AVAILABLE DATA section start

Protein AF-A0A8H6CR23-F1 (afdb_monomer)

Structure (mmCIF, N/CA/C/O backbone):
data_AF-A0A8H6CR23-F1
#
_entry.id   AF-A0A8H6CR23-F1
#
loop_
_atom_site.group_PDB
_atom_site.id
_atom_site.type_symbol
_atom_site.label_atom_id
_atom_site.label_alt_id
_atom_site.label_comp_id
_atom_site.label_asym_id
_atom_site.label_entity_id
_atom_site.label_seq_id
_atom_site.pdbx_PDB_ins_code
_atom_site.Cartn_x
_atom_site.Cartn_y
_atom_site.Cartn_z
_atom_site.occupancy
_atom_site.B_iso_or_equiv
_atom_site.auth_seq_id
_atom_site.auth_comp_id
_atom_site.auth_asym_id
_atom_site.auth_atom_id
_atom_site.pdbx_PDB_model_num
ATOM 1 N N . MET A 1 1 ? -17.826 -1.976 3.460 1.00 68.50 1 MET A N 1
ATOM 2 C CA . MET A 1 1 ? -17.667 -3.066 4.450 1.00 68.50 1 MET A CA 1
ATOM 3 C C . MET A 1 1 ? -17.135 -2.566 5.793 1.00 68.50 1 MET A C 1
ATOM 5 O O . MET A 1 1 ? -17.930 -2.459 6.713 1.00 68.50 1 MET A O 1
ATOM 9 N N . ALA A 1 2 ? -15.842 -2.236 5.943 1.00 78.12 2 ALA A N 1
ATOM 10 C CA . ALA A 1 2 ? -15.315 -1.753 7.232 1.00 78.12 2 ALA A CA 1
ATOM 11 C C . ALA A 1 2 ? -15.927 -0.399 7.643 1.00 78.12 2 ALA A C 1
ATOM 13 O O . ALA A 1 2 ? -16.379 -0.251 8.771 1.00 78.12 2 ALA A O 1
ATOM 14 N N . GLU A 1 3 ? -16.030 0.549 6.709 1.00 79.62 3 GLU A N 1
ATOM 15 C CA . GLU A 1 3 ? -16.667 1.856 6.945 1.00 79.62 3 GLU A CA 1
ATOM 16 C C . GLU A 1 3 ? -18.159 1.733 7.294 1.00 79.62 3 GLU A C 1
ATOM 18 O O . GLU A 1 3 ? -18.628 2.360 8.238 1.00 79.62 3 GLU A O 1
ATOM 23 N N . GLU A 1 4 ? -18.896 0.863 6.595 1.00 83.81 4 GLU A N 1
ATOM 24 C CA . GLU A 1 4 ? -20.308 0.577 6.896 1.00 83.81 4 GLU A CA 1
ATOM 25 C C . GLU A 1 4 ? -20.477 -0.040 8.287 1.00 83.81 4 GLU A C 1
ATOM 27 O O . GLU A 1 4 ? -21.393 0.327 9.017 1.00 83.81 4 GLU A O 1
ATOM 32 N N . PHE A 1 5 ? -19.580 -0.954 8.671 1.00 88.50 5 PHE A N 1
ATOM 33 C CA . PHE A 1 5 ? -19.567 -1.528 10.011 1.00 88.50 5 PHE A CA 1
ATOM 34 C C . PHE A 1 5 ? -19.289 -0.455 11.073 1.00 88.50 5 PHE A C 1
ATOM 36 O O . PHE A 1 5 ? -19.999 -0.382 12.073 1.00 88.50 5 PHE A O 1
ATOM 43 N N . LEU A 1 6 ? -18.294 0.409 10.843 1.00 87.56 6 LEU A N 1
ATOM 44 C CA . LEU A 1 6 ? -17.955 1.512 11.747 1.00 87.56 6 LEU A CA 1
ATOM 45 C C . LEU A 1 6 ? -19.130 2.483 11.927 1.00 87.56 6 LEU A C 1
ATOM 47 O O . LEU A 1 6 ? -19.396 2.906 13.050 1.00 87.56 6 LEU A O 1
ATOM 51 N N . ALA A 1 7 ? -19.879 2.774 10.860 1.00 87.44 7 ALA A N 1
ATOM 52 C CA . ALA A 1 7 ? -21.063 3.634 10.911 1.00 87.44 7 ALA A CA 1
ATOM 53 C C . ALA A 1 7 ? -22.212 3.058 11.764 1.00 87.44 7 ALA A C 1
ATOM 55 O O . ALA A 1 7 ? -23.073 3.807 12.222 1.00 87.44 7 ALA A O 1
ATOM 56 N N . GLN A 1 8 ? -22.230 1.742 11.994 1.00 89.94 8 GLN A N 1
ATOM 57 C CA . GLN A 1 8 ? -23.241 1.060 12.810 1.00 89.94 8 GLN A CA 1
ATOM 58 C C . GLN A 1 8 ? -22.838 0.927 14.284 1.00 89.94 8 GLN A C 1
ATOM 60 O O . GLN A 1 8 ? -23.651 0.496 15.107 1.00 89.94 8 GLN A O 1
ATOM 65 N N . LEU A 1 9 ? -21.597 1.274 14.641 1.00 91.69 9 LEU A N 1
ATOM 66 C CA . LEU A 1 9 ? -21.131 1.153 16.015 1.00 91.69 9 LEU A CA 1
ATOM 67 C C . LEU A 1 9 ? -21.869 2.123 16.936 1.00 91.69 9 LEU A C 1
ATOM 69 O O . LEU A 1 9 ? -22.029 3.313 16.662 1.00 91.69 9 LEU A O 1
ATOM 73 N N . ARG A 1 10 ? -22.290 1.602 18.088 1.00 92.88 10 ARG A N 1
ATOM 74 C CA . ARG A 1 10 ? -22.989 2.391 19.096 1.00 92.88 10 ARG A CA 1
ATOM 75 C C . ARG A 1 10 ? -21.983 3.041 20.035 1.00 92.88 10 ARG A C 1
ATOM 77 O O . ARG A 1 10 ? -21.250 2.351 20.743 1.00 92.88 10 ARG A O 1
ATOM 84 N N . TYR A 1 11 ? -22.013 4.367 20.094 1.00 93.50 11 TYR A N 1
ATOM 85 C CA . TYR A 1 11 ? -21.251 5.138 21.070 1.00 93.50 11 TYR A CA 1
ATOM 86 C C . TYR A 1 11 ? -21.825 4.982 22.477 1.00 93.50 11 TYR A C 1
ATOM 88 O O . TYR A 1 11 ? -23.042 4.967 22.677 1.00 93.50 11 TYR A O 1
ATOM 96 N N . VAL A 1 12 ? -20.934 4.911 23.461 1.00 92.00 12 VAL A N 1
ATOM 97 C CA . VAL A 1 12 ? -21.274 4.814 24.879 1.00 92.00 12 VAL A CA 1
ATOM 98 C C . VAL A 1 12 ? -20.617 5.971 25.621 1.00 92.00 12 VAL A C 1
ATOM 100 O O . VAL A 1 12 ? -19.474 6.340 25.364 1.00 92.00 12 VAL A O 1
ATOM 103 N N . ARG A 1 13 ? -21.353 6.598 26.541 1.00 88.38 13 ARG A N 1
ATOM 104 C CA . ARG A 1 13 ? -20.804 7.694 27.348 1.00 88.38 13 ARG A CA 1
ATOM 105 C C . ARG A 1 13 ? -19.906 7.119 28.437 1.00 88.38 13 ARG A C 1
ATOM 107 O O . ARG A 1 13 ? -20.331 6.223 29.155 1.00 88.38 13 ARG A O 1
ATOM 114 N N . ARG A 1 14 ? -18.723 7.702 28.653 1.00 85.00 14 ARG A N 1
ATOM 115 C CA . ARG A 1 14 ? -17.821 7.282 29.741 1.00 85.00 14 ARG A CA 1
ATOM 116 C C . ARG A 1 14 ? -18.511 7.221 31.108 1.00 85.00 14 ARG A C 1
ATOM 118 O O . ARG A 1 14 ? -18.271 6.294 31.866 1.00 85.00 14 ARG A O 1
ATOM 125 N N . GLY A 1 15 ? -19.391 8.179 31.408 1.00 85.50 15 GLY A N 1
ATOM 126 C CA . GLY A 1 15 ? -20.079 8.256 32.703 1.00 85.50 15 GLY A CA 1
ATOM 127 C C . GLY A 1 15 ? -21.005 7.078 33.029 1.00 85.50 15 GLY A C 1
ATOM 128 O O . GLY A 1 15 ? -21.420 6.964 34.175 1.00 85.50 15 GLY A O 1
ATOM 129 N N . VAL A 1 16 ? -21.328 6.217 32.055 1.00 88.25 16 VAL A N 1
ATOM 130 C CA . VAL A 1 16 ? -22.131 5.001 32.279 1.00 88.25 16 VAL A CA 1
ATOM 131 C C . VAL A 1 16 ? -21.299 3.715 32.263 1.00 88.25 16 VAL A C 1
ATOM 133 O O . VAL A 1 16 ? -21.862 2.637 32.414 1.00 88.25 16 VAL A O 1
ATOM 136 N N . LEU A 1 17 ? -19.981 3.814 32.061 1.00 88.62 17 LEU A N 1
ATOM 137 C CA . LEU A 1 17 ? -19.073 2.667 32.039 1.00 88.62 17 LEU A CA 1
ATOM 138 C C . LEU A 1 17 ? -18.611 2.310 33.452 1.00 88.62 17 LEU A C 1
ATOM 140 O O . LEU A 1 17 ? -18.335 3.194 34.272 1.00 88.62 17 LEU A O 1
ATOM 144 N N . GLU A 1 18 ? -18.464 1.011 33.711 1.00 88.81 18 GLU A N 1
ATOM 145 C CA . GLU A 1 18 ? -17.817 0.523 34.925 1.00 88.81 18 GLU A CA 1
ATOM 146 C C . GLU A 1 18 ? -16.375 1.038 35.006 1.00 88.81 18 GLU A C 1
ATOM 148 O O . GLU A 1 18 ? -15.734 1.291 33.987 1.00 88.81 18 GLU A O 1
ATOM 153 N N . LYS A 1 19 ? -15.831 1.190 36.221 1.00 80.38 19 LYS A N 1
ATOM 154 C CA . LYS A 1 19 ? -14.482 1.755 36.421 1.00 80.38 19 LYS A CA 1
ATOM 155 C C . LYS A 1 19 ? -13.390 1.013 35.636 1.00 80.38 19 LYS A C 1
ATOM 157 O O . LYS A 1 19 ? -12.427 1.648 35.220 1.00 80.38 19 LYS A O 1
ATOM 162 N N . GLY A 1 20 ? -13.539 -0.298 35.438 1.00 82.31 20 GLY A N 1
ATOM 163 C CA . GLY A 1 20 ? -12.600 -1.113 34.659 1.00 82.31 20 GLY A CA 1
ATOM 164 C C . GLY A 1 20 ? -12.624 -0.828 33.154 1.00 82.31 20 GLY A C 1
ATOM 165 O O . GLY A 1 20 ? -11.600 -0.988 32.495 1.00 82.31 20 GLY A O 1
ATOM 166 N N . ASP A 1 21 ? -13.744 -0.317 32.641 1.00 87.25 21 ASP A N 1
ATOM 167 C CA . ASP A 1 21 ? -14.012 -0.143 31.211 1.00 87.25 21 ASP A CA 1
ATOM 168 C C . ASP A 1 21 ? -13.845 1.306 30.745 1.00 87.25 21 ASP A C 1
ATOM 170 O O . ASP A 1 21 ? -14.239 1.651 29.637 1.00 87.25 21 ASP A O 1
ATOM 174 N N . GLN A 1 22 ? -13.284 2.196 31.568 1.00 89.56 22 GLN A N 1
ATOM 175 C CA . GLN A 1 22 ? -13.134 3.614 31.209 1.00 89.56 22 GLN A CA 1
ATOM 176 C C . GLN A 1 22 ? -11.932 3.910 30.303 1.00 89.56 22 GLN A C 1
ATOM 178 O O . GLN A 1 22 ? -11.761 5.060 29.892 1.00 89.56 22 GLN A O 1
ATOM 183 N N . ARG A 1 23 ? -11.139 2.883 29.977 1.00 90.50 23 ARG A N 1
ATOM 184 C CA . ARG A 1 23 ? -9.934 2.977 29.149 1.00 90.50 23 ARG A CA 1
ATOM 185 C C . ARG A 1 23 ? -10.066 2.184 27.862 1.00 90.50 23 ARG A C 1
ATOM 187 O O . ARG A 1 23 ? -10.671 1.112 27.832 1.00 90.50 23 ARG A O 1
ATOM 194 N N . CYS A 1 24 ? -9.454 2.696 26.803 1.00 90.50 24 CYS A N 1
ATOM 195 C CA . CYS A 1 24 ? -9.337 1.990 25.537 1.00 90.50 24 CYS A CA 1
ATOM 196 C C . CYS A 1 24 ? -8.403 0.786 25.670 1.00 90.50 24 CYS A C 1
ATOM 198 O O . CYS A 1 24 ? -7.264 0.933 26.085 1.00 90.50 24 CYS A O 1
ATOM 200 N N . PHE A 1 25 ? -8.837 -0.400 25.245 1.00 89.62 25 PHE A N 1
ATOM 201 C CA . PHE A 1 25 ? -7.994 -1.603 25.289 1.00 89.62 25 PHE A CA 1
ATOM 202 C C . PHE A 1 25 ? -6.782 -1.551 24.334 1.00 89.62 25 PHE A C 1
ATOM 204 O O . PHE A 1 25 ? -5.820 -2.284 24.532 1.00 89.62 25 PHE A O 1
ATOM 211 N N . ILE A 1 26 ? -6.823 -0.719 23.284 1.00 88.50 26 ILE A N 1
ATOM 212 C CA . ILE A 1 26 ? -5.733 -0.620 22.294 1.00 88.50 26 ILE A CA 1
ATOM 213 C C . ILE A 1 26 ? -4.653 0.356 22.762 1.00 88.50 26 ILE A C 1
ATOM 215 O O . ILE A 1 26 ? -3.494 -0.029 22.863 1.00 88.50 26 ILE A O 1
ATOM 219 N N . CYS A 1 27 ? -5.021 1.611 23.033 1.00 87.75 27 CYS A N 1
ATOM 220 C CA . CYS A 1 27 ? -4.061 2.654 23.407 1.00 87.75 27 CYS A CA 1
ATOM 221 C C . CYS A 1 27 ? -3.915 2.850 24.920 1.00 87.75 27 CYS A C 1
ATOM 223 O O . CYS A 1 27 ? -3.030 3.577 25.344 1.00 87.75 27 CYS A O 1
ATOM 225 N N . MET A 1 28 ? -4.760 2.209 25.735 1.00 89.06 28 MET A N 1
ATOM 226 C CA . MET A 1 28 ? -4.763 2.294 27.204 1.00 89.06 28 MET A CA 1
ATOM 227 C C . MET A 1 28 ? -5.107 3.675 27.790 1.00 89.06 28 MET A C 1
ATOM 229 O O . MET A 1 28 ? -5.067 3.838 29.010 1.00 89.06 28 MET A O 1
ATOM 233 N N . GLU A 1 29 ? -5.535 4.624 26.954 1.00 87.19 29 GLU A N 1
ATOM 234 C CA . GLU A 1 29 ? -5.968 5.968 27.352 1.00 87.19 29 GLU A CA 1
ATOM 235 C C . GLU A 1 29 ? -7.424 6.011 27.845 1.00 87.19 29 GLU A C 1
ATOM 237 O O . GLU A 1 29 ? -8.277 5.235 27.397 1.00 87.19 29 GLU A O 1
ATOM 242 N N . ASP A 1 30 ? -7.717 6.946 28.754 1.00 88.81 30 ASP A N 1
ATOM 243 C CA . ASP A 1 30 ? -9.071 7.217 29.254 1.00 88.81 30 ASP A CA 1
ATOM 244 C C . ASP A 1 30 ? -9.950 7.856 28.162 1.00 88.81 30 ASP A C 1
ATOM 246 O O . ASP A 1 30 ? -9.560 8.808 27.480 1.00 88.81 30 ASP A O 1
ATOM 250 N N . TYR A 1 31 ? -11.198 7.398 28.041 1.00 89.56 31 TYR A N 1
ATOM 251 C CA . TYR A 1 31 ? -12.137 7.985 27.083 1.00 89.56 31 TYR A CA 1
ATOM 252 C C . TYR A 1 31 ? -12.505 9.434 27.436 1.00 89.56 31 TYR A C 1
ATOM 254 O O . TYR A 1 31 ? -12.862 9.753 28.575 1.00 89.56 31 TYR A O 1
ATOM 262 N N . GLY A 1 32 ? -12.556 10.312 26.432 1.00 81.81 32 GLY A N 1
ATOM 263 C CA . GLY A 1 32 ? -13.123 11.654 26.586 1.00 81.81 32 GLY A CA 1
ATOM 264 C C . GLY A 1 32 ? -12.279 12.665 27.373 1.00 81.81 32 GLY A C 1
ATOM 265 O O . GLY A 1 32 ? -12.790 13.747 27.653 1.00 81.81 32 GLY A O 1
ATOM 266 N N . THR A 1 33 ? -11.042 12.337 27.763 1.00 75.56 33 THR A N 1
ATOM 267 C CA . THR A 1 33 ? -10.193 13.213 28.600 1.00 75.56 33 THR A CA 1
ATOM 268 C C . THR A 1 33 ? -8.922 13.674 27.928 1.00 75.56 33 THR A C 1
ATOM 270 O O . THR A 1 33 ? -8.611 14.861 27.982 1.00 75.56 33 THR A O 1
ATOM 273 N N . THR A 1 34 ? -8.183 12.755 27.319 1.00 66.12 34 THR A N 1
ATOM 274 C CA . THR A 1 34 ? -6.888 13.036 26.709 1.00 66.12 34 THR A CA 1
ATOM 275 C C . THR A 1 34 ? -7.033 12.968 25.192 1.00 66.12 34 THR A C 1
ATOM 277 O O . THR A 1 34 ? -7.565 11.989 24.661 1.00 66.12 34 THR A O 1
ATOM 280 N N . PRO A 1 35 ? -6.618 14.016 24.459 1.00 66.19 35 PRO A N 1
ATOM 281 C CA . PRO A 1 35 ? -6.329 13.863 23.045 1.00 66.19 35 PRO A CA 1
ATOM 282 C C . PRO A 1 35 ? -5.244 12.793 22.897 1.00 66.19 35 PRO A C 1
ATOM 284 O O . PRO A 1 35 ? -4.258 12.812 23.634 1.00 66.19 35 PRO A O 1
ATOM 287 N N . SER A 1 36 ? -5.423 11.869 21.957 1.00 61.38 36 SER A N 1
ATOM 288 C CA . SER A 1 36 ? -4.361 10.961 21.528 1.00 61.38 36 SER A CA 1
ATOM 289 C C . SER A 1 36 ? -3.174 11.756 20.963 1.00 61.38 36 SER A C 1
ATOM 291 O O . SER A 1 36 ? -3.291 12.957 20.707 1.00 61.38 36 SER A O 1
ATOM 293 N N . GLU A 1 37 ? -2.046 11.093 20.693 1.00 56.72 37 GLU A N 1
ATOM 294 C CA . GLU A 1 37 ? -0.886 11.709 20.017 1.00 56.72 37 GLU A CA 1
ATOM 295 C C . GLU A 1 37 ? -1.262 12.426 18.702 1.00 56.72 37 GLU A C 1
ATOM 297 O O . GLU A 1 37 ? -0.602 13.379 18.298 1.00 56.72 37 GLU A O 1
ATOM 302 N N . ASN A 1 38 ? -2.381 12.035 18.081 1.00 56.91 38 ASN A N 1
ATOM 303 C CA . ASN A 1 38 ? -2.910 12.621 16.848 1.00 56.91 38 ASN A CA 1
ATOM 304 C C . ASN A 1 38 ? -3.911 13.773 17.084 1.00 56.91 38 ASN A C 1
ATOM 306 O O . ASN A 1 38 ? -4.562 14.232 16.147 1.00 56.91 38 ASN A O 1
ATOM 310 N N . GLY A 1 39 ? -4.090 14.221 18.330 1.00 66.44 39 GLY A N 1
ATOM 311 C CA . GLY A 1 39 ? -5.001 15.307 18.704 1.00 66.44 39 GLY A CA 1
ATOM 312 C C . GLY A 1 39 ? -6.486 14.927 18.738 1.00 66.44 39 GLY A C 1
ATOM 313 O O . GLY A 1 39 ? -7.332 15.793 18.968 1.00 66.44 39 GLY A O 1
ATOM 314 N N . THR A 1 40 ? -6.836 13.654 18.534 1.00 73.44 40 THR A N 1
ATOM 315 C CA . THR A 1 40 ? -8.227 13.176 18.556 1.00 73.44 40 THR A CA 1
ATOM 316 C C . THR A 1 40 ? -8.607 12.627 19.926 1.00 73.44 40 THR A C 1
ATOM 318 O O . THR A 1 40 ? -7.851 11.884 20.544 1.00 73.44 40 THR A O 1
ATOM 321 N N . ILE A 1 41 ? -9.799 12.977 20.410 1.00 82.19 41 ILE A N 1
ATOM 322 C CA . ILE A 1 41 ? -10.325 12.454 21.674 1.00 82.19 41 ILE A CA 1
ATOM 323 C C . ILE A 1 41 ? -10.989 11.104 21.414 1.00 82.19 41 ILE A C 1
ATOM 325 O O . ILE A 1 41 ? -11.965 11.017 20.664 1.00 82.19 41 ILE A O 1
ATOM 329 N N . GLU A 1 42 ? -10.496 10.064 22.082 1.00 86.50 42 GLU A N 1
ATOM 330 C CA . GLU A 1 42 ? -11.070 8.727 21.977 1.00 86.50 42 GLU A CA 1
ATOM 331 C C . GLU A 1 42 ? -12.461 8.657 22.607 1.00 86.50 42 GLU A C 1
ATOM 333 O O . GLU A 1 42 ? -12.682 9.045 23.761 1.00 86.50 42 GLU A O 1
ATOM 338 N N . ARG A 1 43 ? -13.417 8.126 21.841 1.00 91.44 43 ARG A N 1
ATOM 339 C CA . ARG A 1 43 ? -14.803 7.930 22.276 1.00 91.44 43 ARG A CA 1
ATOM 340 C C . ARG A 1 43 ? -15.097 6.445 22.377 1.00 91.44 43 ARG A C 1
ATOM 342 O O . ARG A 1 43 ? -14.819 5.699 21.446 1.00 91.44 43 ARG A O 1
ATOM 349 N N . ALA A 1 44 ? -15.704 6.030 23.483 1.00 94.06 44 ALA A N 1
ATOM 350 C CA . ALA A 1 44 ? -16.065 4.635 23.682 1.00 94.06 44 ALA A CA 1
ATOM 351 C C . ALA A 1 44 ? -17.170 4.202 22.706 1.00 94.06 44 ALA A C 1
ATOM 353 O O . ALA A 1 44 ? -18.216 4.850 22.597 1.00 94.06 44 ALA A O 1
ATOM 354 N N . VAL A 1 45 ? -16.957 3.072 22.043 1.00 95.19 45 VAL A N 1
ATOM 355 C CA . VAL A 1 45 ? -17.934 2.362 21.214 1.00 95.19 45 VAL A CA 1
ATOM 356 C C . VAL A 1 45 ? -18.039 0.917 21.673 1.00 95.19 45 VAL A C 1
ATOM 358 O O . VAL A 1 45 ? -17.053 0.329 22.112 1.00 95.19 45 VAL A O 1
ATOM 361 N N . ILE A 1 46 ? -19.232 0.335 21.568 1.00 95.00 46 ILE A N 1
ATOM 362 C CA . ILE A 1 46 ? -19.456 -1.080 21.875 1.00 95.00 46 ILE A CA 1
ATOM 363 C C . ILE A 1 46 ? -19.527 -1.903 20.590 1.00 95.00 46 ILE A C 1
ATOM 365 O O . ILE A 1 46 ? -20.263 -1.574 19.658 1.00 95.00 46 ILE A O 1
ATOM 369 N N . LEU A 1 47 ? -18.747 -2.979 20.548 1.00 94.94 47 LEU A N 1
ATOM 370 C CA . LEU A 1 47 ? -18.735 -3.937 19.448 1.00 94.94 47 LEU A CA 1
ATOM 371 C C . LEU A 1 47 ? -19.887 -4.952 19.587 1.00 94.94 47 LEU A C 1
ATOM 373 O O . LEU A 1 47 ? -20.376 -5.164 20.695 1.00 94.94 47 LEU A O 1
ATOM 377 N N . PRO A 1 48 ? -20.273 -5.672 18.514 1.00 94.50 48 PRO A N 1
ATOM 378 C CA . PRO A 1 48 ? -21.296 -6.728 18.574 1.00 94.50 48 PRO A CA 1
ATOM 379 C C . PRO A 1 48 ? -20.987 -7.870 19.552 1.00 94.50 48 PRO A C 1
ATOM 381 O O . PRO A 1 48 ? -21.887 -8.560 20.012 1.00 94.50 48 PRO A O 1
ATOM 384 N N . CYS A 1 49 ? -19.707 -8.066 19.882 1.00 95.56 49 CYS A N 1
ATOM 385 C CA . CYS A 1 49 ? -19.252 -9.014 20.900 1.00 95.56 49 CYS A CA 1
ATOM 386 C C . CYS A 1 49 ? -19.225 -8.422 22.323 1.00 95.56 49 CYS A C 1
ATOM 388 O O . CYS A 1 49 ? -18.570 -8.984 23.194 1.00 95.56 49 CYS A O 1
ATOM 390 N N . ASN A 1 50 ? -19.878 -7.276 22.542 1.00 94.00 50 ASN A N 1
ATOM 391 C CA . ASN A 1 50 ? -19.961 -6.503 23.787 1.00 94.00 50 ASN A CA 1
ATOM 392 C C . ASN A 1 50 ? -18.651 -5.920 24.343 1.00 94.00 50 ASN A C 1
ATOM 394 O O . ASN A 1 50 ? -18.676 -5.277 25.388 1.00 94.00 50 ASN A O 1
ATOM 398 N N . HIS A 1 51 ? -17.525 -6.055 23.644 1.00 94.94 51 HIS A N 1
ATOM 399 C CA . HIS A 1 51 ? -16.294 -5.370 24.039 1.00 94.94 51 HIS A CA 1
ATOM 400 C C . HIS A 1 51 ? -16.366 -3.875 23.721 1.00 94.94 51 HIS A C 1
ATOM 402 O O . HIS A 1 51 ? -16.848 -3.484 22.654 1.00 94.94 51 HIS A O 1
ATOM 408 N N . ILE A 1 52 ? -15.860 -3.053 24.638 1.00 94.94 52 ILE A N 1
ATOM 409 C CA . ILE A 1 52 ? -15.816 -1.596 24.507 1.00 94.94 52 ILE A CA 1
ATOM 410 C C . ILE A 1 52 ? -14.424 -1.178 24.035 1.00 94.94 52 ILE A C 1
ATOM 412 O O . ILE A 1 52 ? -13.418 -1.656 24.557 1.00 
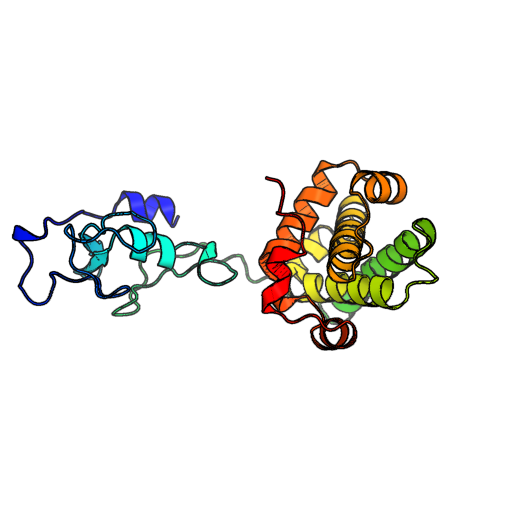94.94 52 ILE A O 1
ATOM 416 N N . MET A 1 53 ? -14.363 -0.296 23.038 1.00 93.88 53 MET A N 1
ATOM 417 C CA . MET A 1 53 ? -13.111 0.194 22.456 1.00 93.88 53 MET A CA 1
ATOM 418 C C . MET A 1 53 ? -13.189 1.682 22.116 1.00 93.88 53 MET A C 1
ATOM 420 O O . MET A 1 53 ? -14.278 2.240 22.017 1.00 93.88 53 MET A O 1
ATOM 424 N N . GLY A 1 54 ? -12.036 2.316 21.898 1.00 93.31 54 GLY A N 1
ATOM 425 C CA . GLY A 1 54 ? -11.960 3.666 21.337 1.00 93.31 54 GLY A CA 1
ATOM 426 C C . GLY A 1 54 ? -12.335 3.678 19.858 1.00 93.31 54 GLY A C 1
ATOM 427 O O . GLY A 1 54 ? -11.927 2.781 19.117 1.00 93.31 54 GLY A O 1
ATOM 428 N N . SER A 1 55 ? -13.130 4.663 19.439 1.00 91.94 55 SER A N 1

AVAILABLE DATA section end

WHAT IS BEING ASKED: Out of the data above, give again only the lines starting at the one holding "ATOM 52 C CA" and ending at the one holding "ATOM 65 N N", unchanged.

RESPONSE FOR THIS EXERCISE:
ATOM 52 C CA . ALA A 1 7 ? -21.063 3.634 10.911 1.00 87.44 7 ALA A CA 1
ATOM 53 C C . ALA A 1 7 ? -22.212 3.058 11.764 1.00 87.44 7 ALA A C 1
ATOM 55 O O . ALA A 1 7 ? -23.073 3.807 12.222 1.00 87.44 7 ALA A O 1
ATOM 56 N N . GLN A 1 8 ? -22.230 1.742 11.994 1.00 89.94 8 GLN A N 1
ATOM 57 C CA . GLN A 1 8 ? -23.241 1.060 12.810 1.00 89.94 8 GLN A CA 1
ATOM 58 C C . GLN A 1 8 ? -22.838 0.927 14.284 1.00 89.94 8 GLN A C 1
ATOM 60 O O . GLN A 1 8 ? -23.651 0.496 15.107 1.00 89.94 8 GLN A O 1
ATOM 65 N N . LEU A 1 9 ? -21.597 1.274 14.641 1.00 91.69 9 LEU A N 1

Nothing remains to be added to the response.